▶ Records drawn from a dataset:
>>

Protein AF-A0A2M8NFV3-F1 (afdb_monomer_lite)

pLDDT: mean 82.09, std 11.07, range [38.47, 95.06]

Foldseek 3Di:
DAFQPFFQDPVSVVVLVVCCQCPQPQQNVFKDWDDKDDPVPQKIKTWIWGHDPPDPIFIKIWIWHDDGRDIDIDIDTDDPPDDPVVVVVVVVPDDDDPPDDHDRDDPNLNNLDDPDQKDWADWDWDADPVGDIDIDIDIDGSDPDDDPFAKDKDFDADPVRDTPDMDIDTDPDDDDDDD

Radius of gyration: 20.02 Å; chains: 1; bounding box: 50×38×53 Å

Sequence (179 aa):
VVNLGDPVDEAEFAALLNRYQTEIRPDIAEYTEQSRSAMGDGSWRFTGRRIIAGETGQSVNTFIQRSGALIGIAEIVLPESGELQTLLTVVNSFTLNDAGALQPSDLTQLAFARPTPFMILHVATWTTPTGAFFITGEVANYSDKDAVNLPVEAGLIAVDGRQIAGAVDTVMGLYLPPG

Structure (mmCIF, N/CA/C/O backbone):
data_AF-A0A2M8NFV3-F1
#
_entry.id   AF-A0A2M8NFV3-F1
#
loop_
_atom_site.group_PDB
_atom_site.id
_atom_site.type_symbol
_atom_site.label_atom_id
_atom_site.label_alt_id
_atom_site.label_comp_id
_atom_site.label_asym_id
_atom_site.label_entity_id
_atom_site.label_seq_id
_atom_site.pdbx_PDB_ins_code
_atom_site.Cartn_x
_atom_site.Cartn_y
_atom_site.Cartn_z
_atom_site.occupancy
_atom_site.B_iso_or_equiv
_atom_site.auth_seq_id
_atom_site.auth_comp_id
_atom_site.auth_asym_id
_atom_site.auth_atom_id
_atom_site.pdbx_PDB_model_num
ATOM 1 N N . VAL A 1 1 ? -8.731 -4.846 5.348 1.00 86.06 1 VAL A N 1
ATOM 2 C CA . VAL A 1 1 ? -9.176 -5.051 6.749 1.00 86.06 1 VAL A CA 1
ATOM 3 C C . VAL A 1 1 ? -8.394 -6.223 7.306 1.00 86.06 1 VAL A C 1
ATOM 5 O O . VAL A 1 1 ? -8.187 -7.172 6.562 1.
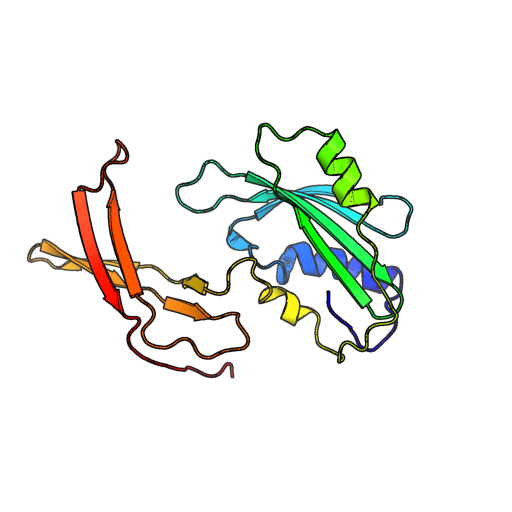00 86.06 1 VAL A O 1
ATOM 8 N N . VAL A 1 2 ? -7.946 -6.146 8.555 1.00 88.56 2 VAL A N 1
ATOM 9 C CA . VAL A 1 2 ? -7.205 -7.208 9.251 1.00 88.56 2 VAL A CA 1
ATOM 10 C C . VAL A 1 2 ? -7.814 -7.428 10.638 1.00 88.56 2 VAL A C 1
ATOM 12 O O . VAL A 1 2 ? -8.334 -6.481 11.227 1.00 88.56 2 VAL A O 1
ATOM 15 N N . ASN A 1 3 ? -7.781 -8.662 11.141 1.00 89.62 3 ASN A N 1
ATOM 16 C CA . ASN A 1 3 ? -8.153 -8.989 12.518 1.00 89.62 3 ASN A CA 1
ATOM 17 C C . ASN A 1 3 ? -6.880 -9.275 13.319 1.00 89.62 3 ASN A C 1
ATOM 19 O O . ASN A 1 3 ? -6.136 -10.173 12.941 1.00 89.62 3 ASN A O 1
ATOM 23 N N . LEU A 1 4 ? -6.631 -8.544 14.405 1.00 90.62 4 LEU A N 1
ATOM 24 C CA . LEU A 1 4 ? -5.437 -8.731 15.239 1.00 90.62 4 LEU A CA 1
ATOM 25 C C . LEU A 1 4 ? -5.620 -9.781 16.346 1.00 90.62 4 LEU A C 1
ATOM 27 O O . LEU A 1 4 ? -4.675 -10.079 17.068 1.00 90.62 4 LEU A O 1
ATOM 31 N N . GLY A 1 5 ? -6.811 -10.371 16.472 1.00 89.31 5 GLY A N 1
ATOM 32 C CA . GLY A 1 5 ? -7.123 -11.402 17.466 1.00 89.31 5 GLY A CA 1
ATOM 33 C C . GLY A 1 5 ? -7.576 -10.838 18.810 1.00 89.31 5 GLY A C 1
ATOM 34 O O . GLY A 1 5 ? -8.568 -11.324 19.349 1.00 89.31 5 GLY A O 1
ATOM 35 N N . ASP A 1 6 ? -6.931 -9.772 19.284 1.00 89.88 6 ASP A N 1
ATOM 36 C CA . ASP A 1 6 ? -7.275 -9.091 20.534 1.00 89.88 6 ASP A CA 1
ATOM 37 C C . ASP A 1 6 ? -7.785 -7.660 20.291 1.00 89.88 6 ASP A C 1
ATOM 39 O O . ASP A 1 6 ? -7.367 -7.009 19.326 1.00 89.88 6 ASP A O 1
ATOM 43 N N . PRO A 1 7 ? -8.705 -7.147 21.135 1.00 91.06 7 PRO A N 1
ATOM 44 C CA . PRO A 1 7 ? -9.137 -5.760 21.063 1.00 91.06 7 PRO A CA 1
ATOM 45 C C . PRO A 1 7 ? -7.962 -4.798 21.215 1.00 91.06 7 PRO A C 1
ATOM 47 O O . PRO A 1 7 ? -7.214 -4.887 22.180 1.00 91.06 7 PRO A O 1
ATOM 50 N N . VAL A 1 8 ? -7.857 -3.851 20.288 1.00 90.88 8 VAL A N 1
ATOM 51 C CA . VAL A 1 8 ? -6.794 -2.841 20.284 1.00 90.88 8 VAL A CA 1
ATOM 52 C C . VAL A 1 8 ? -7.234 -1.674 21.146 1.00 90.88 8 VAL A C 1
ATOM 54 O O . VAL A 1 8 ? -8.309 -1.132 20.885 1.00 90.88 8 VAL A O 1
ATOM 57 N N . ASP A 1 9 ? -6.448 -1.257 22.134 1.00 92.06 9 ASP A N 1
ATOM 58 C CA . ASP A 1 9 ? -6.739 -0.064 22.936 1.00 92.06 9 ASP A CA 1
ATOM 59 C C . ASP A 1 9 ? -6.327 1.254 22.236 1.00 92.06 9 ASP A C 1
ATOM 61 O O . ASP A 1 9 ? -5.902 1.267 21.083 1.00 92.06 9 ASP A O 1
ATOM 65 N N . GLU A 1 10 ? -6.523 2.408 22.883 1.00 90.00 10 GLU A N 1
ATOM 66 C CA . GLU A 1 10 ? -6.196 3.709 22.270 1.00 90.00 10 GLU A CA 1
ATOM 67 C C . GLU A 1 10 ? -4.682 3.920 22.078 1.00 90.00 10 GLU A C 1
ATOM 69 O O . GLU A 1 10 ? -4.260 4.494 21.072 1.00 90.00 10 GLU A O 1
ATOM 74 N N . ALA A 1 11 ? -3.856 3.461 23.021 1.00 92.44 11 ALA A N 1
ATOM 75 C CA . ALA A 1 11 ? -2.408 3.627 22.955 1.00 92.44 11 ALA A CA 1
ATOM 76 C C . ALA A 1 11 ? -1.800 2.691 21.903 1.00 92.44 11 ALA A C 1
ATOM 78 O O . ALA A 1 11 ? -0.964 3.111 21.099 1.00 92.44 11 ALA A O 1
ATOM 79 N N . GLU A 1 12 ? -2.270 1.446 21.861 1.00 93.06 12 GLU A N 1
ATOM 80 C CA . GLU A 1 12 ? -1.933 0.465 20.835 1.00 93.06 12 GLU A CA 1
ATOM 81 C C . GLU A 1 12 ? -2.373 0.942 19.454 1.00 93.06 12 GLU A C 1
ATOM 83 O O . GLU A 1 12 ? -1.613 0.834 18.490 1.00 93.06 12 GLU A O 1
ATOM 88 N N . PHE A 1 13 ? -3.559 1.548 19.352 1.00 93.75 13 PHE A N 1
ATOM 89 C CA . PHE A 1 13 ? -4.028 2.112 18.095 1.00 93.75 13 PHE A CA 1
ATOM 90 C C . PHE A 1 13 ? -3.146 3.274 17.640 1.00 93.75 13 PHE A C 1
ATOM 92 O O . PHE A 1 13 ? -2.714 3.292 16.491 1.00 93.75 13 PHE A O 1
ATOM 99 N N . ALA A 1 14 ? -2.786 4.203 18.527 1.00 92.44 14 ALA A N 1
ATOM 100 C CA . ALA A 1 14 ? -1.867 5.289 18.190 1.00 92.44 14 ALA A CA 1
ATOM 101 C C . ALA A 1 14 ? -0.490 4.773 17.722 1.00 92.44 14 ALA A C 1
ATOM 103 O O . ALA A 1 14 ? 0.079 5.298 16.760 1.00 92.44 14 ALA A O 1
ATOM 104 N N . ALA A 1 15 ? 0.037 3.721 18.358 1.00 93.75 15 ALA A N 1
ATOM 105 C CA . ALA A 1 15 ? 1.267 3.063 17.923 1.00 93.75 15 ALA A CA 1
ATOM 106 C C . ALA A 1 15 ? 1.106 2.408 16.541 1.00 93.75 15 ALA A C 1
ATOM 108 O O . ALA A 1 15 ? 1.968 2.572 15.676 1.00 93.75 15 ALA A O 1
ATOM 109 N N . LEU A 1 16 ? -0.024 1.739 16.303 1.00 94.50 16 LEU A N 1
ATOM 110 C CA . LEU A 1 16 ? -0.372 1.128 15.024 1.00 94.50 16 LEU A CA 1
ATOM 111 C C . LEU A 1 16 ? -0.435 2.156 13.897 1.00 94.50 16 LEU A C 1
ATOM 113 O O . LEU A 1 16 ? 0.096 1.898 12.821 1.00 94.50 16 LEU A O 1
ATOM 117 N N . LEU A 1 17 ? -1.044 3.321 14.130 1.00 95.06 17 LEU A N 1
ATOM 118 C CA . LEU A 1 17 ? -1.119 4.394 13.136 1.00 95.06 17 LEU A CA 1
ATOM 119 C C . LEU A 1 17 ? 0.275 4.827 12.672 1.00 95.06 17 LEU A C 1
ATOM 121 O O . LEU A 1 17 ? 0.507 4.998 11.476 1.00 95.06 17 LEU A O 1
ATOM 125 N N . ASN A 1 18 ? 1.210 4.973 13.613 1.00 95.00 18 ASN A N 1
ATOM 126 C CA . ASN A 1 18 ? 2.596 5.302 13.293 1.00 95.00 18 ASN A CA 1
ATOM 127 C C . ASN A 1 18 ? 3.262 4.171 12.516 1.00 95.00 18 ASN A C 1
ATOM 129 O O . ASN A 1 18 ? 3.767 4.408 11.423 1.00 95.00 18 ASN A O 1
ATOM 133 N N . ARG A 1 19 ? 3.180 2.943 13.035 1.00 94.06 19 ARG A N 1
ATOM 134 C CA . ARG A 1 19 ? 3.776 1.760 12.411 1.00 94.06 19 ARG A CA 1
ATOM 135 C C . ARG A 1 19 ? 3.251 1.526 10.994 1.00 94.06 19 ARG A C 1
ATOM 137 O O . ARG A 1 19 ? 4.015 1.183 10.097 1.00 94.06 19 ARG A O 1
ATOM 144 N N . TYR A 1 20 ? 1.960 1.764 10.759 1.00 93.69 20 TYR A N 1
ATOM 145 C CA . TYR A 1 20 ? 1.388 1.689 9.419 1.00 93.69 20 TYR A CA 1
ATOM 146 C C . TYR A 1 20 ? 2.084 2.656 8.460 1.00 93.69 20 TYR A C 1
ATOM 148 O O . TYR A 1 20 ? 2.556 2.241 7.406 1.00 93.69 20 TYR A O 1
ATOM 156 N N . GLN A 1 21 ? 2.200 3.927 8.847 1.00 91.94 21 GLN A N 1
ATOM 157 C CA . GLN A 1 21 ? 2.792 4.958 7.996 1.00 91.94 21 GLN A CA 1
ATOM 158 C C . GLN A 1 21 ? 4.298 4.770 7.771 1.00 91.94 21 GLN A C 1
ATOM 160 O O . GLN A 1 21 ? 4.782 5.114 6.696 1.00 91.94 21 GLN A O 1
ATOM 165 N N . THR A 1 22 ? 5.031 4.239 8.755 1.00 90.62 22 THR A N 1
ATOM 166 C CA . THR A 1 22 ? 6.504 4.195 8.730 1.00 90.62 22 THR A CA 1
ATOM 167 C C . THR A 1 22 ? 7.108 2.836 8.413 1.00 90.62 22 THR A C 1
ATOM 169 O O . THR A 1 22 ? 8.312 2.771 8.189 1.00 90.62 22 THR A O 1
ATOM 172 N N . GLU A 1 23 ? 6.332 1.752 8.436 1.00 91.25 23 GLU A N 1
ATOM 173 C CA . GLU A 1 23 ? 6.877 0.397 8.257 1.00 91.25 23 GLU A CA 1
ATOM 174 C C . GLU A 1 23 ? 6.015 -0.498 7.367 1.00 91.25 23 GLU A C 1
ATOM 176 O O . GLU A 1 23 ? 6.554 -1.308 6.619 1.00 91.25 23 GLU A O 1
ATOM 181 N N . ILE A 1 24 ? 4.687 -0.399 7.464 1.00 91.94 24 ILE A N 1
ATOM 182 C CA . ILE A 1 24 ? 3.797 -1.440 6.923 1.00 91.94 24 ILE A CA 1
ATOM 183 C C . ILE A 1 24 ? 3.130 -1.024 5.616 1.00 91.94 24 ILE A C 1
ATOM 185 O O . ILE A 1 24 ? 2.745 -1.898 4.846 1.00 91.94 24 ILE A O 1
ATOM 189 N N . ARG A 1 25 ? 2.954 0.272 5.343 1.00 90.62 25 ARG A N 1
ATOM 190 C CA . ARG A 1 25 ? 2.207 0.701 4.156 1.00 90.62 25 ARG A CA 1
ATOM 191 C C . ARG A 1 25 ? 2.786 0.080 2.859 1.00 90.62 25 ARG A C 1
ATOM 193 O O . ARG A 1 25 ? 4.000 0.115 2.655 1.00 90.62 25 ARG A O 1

<<

Within the data above, the span starting at the line containing "ATOM 16 C CA" and ending at the line containing "ATOM 37 C C" is to be retyped exactly, with no other lines.

▶ TASK SOLUTION:
ATOM 16 C CA . ASN A 1 3 ? -8.153 -8.989 12.518 1.00 89.62 3 ASN A CA 1
ATOM 17 C C . ASN A 1 3 ? -6.880 -9.275 13.319 1.00 89.62 3 ASN A C 1
ATOM 19 O O . ASN A 1 3 ? -6.136 -10.173 12.941 1.00 89.62 3 ASN A O 1
ATOM 23 N N . LEU A 1 4 ? -6.631 -8.544 14.405 1.00 90.62 4 LEU A N 1
ATOM 24 C CA . LEU A 1 4 ? -5.437 -8.731 15.239 1.00 90.62 4 LEU A CA 1
ATOM 25 C C . LEU A 1 4 ? -5.620 -9.781 16.346 1.00 90.62 4 LEU A C 1
ATOM 27 O O . LEU A 1 4 ? -4.675 -10.079 17.068 1.00 90.62 4 LEU A O 1
ATOM 31 N N . GLY A 1 5 ? -6.811 -10.371 16.472 1.00 89.31 5 GLY A N 1
ATOM 32 C CA . GLY A 1 5 ? -7.123 -11.402 17.466 1.00 89.31 5 GLY A CA 1
ATOM 33 C C . GLY A 1 5 ? -7.576 -10.838 18.810 1.00 89.31 5 GLY A C 1
ATOM 34 O O . GLY A 1 5 ? -8.568 -11.324 19.349 1.00 89.31 5 GLY A O 1
ATOM 35 N N . ASP A 1 6 ? -6.931 -9.772 19.284 1.00 89.88 6 ASP A N 1
ATOM 36 C CA . ASP A 1 6 ? -7.275 -9.091 20.534 1.00 89.88 6 ASP A CA 1
ATOM 37 C C . ASP A 1 6 ? -7.785 -7.660 20.291 1.00 89.88 6 ASP A C 1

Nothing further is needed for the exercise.